Kaplan-Meier plots were generated to compare survival patterns between TP53 subtypes defined using different classification methods (RNA signature, DNA sequencing, and IHC). Because of the overlap in TP53 mutant status and Basal-like intrinsic subtype, we also evaluated survival patterns by PAM50 intrinsic subtype (Basal-like/non-Basal-like) to determine whether the effects mirrored those for TP53. Survival patterns were assessed overall and within ER subtypes. Differences between the curves were evaluated using log-rank tests. Kaplan-Meier plots were restricted to node negative cases, while in multivariable models we retained these cases and included node status as an adjustment factor.

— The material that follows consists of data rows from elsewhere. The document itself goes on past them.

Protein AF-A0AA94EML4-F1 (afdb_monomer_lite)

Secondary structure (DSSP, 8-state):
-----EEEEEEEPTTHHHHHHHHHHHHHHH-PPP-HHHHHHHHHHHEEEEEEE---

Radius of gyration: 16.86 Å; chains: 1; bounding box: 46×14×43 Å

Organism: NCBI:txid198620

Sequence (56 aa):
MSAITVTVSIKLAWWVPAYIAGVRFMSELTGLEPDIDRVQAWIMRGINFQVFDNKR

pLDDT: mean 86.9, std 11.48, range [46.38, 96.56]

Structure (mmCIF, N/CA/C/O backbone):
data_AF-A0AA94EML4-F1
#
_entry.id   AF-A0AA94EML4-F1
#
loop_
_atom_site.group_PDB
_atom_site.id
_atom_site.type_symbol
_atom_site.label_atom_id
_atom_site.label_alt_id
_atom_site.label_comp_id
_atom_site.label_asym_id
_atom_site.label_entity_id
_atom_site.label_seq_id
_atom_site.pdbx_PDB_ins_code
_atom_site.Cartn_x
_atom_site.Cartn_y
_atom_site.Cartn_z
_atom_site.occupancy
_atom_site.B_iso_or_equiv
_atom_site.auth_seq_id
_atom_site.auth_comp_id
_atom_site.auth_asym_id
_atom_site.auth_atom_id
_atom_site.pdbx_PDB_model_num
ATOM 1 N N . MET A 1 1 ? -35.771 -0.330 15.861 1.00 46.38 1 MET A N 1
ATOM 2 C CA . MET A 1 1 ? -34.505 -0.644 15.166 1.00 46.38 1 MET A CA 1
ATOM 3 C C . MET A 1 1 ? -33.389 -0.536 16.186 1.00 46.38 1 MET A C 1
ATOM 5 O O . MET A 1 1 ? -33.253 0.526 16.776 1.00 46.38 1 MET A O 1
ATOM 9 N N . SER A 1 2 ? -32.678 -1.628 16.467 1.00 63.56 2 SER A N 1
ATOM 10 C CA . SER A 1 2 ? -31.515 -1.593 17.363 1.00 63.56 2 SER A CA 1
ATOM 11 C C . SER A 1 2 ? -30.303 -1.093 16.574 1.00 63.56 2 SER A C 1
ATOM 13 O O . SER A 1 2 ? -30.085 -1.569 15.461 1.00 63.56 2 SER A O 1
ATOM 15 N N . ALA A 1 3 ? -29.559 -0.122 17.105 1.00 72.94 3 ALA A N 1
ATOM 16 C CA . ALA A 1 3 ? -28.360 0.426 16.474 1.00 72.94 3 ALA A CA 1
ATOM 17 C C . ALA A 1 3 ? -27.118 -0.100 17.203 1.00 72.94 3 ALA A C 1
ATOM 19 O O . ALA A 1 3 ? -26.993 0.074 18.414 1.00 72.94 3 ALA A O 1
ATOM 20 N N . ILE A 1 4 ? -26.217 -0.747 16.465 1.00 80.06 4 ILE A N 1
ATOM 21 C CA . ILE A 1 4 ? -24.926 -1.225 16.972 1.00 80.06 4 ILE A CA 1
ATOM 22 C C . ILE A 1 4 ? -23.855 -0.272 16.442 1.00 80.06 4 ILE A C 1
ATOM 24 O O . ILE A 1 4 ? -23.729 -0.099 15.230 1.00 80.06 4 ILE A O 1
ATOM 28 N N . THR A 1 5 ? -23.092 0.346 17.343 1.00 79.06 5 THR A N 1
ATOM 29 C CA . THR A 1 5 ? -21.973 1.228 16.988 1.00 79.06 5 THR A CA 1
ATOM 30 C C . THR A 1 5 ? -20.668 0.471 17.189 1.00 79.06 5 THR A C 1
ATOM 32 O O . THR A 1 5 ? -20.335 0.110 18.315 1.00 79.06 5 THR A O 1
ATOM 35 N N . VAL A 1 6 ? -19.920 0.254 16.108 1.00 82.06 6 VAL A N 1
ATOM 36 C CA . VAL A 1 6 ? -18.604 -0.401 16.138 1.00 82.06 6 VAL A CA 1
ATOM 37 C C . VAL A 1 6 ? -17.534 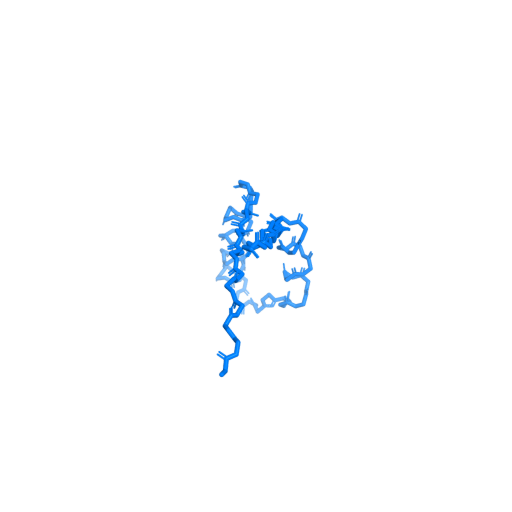0.622 15.783 1.00 82.06 6 VAL A C 1
ATOM 39 O O . VAL A 1 6 ? -17.657 1.322 14.778 1.00 82.06 6 VAL A O 1
ATOM 42 N N . THR A 1 7 ? -16.471 0.692 16.584 1.00 82.12 7 THR A N 1
ATOM 43 C CA . THR A 1 7 ? -15.320 1.557 16.307 1.00 82.12 7 THR A CA 1
ATOM 44 C C . THR A 1 7 ? -14.162 0.698 15.813 1.00 82.12 7 THR A C 1
ATOM 46 O O . THR A 1 7 ? -13.691 -0.186 16.523 1.00 82.12 7 THR A O 1
ATOM 49 N N . VAL A 1 8 ? -13.672 0.959 14.600 1.00 81.75 8 VAL A N 1
ATOM 50 C CA . VAL A 1 8 ? -12.519 0.251 14.020 1.00 81.75 8 VAL A CA 1
ATOM 51 C C . VAL A 1 8 ? -11.329 1.202 13.959 1.00 81.75 8 VAL A C 1
ATOM 53 O O . VAL A 1 8 ? -11.411 2.265 13.350 1.00 81.75 8 VAL A O 1
ATOM 56 N N . SER A 1 9 ? -10.211 0.822 14.578 1.00 83.75 9 SER A N 1
ATOM 57 C CA . SER A 1 9 ? -8.934 1.525 14.449 1.00 83.75 9 SER A CA 1
ATOM 58 C C . SER A 1 9 ? -7.991 0.719 13.564 1.00 83.75 9 SER A C 1
ATOM 60 O O . SER A 1 9 ? -7.744 -0.462 13.808 1.00 83.75 9 SER A O 1
ATOM 62 N N . ILE A 1 10 ? -7.459 1.368 12.532 1.00 86.25 10 ILE A N 1
ATOM 63 C CA . ILE A 1 10 ? -6.489 0.778 11.611 1.00 86.25 10 ILE A CA 1
ATOM 64 C C . ILE A 1 10 ? -5.126 1.371 11.950 1.00 86.25 10 ILE A C 1
ATOM 66 O O . ILE A 1 10 ? -4.920 2.577 11.817 1.00 86.25 10 ILE A O 1
ATOM 70 N N . LYS A 1 11 ? -4.189 0.533 12.395 1.00 89.25 11 LYS A N 1
ATOM 71 C CA . LYS A 1 11 ? -2.798 0.932 12.629 1.00 89.25 11 LYS A CA 1
ATOM 72 C C . LYS A 1 11 ? -1.935 0.445 11.477 1.00 89.25 11 LYS A C 1
ATOM 74 O O . LYS A 1 11 ? -1.883 -0.749 11.199 1.00 89.25 11 LYS A O 1
ATOM 79 N N . LEU A 1 12 ? -1.250 1.379 10.830 1.00 91.94 12 LEU A N 1
ATOM 80 C CA . LEU A 1 12 ? -0.259 1.099 9.798 1.00 91.94 12 LEU A CA 1
ATOM 81 C C . LEU A 1 12 ? 1.124 0.999 10.441 1.00 91.94 12 LEU A C 1
ATOM 83 O O . LEU A 1 12 ? 1.505 1.848 11.248 1.00 91.94 12 LEU A O 1
ATOM 87 N N . ALA A 1 13 ? 1.891 -0.020 10.071 1.00 93.12 13 ALA A N 1
ATOM 88 C CA . ALA A 1 13 ? 3.295 -0.097 10.429 1.00 93.12 13 ALA A CA 1
ATOM 89 C C . ALA A 1 13 ? 4.074 1.022 9.722 1.00 93.12 13 ALA A C 1
ATOM 91 O O . ALA A 1 13 ? 3.820 1.349 8.563 1.00 93.12 13 ALA A O 1
ATOM 92 N N . TRP A 1 14 ? 5.056 1.589 10.421 1.00 94.50 14 TRP A N 1
ATOM 93 C CA . TRP A 1 14 ? 5.822 2.755 9.967 1.00 94.50 14 TRP A CA 1
ATOM 94 C C . TRP A 1 14 ? 6.536 2.551 8.617 1.00 94.50 14 TRP A C 1
ATOM 96 O O . TRP A 1 14 ? 6.786 3.516 7.902 1.00 94.50 14 TRP A O 1
ATOM 106 N N . TRP A 1 15 ? 6.836 1.302 8.247 1.00 94.12 15 TRP A N 1
ATOM 107 C CA . TRP A 1 15 ? 7.526 0.952 7.004 1.00 94.12 15 TRP A CA 1
ATOM 108 C C . TRP A 1 15 ? 6.600 0.875 5.778 1.00 94.12 15 TRP A C 1
ATOM 110 O O . TRP A 1 15 ? 7.080 0.990 4.652 1.00 94.12 15 TRP A O 1
ATOM 120 N N . VAL A 1 16 ? 5.285 0.698 5.965 1.00 93.69 16 VAL A N 1
ATOM 121 C CA . VAL A 1 16 ? 4.303 0.543 4.871 1.00 93.69 16 VAL A CA 1
ATOM 122 C C . VAL A 1 16 ? 4.321 1.717 3.881 1.00 93.69 16 VAL A C 1
ATOM 124 O O . VAL A 1 16 ? 4.424 1.458 2.681 1.00 93.69 16 VAL A O 1
ATOM 127 N N . PRO A 1 17 ? 4.270 2.995 4.311 1.00 92.81 17 PRO A N 1
ATOM 128 C CA . PRO A 1 17 ? 4.303 4.114 3.368 1.00 92.81 17 PRO A CA 1
ATOM 129 C C . PRO A 1 17 ? 5.614 4.182 2.572 1.00 92.81 17 PRO A C 1
ATOM 131 O O . PRO A 1 17 ? 5.584 4.443 1.371 1.00 92.81 17 PRO A O 1
ATOM 134 N N . ALA A 1 18 ? 6.756 3.891 3.205 1.00 95.19 18 ALA A N 1
ATOM 135 C CA . ALA A 1 18 ? 8.050 3.857 2.521 1.00 95.19 18 ALA A CA 1
ATOM 136 C C . ALA A 1 18 ? 8.126 2.714 1.493 1.00 95.19 18 ALA A C 1
ATOM 138 O O . ALA A 1 18 ? 8.632 2.907 0.390 1.00 95.19 18 ALA A O 1
ATOM 139 N N . TYR A 1 19 ? 7.569 1.544 1.820 1.00 94.31 19 TYR A N 1
ATOM 140 C CA . TYR A 1 19 ? 7.468 0.417 0.892 1.00 94.31 19 TYR A CA 1
ATOM 141 C C . TYR A 1 19 ? 6.616 0.759 -0.336 1.00 94.31 19 TYR A C 1
ATOM 143 O O . TYR A 1 19 ? 7.063 0.542 -1.459 1.00 94.31 19 TYR A O 1
ATOM 151 N N . ILE A 1 20 ? 5.431 1.351 -0.143 1.00 93.50 20 ILE A N 1
ATOM 152 C CA . ILE A 1 20 ? 4.550 1.762 -1.250 1.00 93.50 20 ILE A CA 1
ATOM 153 C C . ILE A 1 20 ? 5.246 2.797 -2.142 1.00 93.50 20 ILE A C 1
ATOM 155 O O . ILE A 1 20 ? 5.181 2.690 -3.366 1.00 93.50 20 ILE A O 1
ATOM 159 N N . ALA A 1 21 ? 5.956 3.763 -1.548 1.00 95.25 21 ALA A N 1
ATOM 160 C CA . ALA A 1 21 ? 6.745 4.732 -2.304 1.00 95.25 21 ALA A CA 1
ATOM 161 C C . ALA A 1 21 ? 7.843 4.051 -3.142 1.00 95.25 21 ALA A C 1
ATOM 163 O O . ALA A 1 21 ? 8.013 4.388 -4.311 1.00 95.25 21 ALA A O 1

The prognostic value of the TP53 subtypes was evaluated using Cox proportional hazards models to compute hazard ratios (HRs) and 95% confidence intervals (CIs), overall and stratified by ER status, analyzing each TP53 classification method (RNA-, IHC, and DNA-based) separately. Again, we estimated survival effects for PAM50 intrinsic subtype (Basal-like vs. non-Basal-like) to assess whether they mirrored those for TP53. Minimally adjusted models accounted for age at diagnosis (as well as race and study phase in CBCS). Fully adjusted models additionally accounted for tumor stage, grade, size, and node status. Since tumor grade was missing for about 26% of cases in CBCS, covariates with missing values were addressed using the multiple imputation plus outcome approach37. TP53 status and PAM50 subtype were modeled with addition of a time-varying term (T) due to the observed violation of the proportionality assumption of the Cox model. The direction and magnitude of the change in HR over time is indicated by the log of this coefficient (i.e., log(T) < 1 indicates a decreasing hazard and log(T) > 1 indicates an increasing hazard). We estimated the prognostic value of each TP53 classification method as the change in likelihood ratio chi square (Δχ2) following a likelihood ratio test that compares the full prognostic model to a model after removing each TP53 classification schema. All statistical tests were two-sided and p value < 0.05 was used as the cut point for statistical significance. Statistical analyses were conducted in R software version 4.0.2 (R Foundation for Statistical Computing).

Reporting summary

Further information on research design is available in the Nature Research Reporting Summary linked to this article.